Pilihan obat bagi ibu hamil
Meskipun ibu hamil biasanya berusaha menghindari obat, namun demikian kadang tetap memerlukan obat untuk menangani keluhannya. Pilihan obat yang aman bagi ibu hamil untuk mengatasi keluhan demam adalah obat yang hanya mengandung parasetamol tunggal, karena parasetamol terbukti aman (kategori B). Hindari obat yang mengandung aspirin atau asam mefenamat terutama pada trimester akhir.
Obat hiperkolesterol seperti atorvastatin harus dihindari selama kehamilan, karena obat ini menghambat pembentukan kolesterol dimana kolesterol merupakan komponen penting bagi pembentukan janin.
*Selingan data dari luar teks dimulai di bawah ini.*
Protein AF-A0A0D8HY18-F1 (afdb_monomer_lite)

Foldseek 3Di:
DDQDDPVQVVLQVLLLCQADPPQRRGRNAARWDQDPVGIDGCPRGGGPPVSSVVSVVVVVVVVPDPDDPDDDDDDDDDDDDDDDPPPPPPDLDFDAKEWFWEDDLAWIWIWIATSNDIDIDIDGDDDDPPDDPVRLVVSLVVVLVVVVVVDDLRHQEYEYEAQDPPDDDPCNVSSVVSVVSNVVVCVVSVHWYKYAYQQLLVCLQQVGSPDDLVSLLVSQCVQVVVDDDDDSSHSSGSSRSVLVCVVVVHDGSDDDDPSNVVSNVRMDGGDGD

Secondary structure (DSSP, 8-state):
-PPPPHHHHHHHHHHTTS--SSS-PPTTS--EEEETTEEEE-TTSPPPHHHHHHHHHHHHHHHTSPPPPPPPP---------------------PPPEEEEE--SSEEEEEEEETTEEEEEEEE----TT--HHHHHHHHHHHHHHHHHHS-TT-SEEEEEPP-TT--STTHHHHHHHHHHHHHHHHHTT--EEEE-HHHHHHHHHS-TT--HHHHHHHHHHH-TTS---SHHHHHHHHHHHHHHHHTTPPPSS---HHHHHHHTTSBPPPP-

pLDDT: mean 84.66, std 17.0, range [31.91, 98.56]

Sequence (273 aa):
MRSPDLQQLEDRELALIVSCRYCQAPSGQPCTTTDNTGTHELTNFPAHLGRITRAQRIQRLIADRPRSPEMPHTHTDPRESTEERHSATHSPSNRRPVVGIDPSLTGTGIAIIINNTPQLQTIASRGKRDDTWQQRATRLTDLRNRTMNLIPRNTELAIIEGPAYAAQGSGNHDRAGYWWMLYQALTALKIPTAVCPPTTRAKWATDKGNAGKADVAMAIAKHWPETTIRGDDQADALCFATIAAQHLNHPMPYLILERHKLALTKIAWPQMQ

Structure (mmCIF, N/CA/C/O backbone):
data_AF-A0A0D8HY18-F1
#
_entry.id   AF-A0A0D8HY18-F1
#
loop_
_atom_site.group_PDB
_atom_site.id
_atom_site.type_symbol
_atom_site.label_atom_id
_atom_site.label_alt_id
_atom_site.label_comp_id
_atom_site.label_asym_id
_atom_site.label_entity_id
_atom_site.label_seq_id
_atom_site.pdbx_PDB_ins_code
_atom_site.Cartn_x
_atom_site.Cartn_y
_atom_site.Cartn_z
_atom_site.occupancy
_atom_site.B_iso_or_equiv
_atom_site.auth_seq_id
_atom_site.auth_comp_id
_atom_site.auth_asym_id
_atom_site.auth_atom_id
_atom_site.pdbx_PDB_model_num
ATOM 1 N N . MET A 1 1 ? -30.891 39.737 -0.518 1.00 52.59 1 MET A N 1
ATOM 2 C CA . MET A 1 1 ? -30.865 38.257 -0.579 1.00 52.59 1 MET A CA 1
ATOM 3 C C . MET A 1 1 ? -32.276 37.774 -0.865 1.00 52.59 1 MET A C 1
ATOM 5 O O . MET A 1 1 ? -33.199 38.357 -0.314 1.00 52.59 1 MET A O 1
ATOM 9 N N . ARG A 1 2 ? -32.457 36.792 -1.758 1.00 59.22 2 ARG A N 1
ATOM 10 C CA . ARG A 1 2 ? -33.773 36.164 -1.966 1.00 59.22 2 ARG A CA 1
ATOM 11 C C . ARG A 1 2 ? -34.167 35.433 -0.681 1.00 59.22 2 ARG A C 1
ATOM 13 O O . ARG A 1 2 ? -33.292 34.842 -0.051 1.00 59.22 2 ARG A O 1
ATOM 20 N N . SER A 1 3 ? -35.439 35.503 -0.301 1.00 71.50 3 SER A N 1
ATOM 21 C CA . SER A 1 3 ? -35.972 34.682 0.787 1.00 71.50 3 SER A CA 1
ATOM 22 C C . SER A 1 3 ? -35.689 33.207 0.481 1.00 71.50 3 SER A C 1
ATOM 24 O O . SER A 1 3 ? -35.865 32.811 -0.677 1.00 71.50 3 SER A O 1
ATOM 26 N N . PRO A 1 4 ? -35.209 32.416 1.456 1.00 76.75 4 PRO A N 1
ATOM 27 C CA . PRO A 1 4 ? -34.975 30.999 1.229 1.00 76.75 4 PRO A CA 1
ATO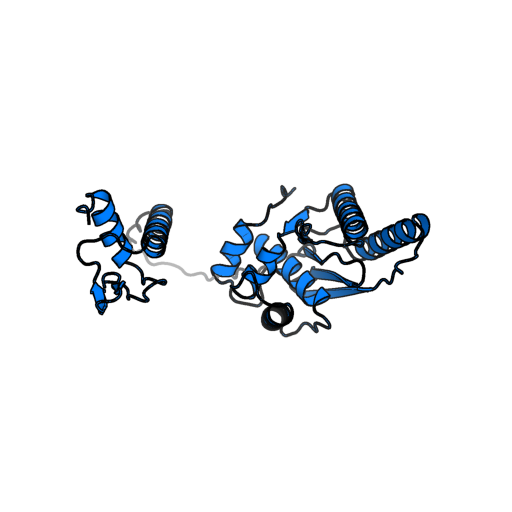M 28 C C . PRO A 1 4 ? -36.290 30.282 0.925 1.00 76.75 4 PRO A C 1
ATOM 30 O O . PRO A 1 4 ? -37.354 30.680 1.407 1.00 76.75 4 PRO A O 1
ATOM 33 N N . ASP A 1 5 ? -36.206 29.232 0.118 1.00 84.38 5 ASP A N 1
ATOM 34 C CA . ASP A 1 5 ? -37.336 28.338 -0.113 1.00 84.38 5 ASP A CA 1
ATOM 35 C C . ASP A 1 5 ? -37.594 27.431 1.110 1.00 84.38 5 ASP A C 1
ATOM 37 O O . ASP A 1 5 ? -36.803 27.374 2.056 1.00 84.38 5 ASP A O 1
ATOM 41 N N . LEU A 1 6 ? -38.739 26.740 1.120 1.00 84.31 6 LEU A N 1
ATOM 42 C CA . LEU A 1 6 ? -39.135 25.878 2.239 1.00 84.31 6 LEU A CA 1
ATOM 43 C C . LEU A 1 6 ? -38.122 24.744 2.475 1.00 84.31 6 LEU A C 1
ATOM 45 O O . LEU A 1 6 ? -37.755 24.473 3.616 1.00 84.31 6 LEU A O 1
ATOM 49 N N . GLN A 1 7 ? -37.603 24.150 1.397 1.00 84.19 7 GLN A N 1
ATOM 50 C CA . GLN A 1 7 ? -36.626 23.062 1.459 1.00 84.19 7 GLN A CA 1
ATOM 51 C C . GLN A 1 7 ? -35.327 23.507 2.142 1.00 84.19 7 GLN A C 1
ATOM 53 O O . GLN A 1 7 ? -34.742 22.776 2.937 1.00 84.19 7 GLN A O 1
ATOM 58 N N . GLN A 1 8 ? -34.883 24.732 1.870 1.00 81.75 8 GLN A N 1
ATOM 59 C CA . GLN A 1 8 ? -33.705 25.332 2.483 1.00 81.75 8 GLN A CA 1
ATOM 60 C C . GLN A 1 8 ? -33.875 25.579 3.986 1.00 81.75 8 GLN A C 1
ATOM 62 O O . GLN A 1 8 ? -32.893 25.511 4.732 1.00 81.75 8 GLN A O 1
ATOM 67 N N . LEU A 1 9 ? -35.097 25.865 4.440 1.00 83.94 9 LEU A N 1
ATOM 68 C CA . LEU A 1 9 ? -35.410 26.023 5.860 1.00 83.94 9 LEU A CA 1
ATOM 69 C C . LEU A 1 9 ? -35.466 24.670 6.581 1.00 83.94 9 LEU A C 1
ATOM 71 O O . LEU A 1 9 ? -34.923 24.555 7.681 1.00 83.94 9 LEU A O 1
ATOM 75 N N . GLU A 1 10 ? -36.021 23.641 5.940 1.00 87.44 10 GLU A N 1
ATOM 76 C CA . GLU A 1 10 ? -36.016 22.261 6.445 1.00 87.44 10 GLU A CA 1
ATOM 77 C C . GLU A 1 10 ? -34.588 21.700 6.544 1.00 87.44 10 GLU A C 1
ATOM 79 O O . GLU A 1 10 ? -34.179 21.171 7.579 1.00 87.44 10 GLU A O 1
ATOM 84 N N . ASP A 1 11 ? -33.775 21.893 5.502 1.00 87.44 11 ASP A N 1
ATOM 85 C CA . ASP A 1 11 ? -32.368 21.485 5.488 1.00 87.44 11 ASP A CA 1
ATOM 86 C C . ASP A 1 11 ? -31.547 22.211 6.564 1.00 87.44 11 ASP A C 1
ATOM 88 O O . ASP A 1 11 ? -30.621 21.638 7.150 1.00 87.44 11 ASP A O 1
ATOM 92 N N . ARG A 1 12 ? -31.881 23.475 6.852 1.00 87.31 12 ARG A N 1
ATOM 93 C CA . ARG A 1 12 ? -31.285 24.245 7.950 1.00 87.31 12 ARG A CA 1
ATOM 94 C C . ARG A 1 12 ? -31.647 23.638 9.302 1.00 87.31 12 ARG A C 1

Antibiotik yang aman adalah turunan penisilin seperti amoksisilin atau turunan cephalosporin. Hindari antibiotik seperti ciprofloksasin.
Obat pilihan untuk hipertensi adalah metildopa dan hindari obat hipertensi yang berakhiran “-pril” (seperti kaptopril, lisinopril) dan obat-obat yang berakhiran “-sartan” (misalnya losartan, valsartan).
Untuk mengatasi masalah sembelit yang sering dialami wanita hamil adalah obat pencahar yang membantu mengikat air sehingga feses menjadi lebih lunak seperti laktulosa dan harus disertai perubahan gaya hidup seperti menambah asupan serat dan air putih.
Ibu hamil juga sering mengalami mual yang dikenal dengan morning sickness. Biasanya diatasi dengan pemberian vitamin B6, namun jika memang diperlukan maka bisa diatasi dengan antiemetik.
Tips bagi ibu hamil
Bagi ibu hamil, obat hanya digunakan bila manfaat yang diperoleh lebih besar dibandingkan kemungkinan risiko baik bagi ibu atau janinnya. Sepaham dengan paradigma baru pengobatan first do not harm atau yang terpenting dari obat adalah faktor keamanan dulu, setelah itu baru masalah bisa memberikan khasiat atau tidak.
Apabila harus menggunakan obat, pilihlah obat yang telah dipakai secara luas dan memiliki bukti keamanan yang cukup bagi ibu hamil. Sebaiknya ibu hamil menghindari penggunaan obat yang baru beredar karena biasanya belum cukup bukti keamanannya. Bagi ibu yang merencanakan kehamilan juga harus waspada karena beberapa obat dapat bertahan lama dalam tubuh ibu.
Selalu komunikasikan pilihan obat anda dengan dokter atau apoteker agar anda mendapatkan informasi yang tepat mengenai kategori obat anda. Mintalah konsultasi dengan mereka, tidak perlu sungkan, demi keselamatan anda dan bayi anda.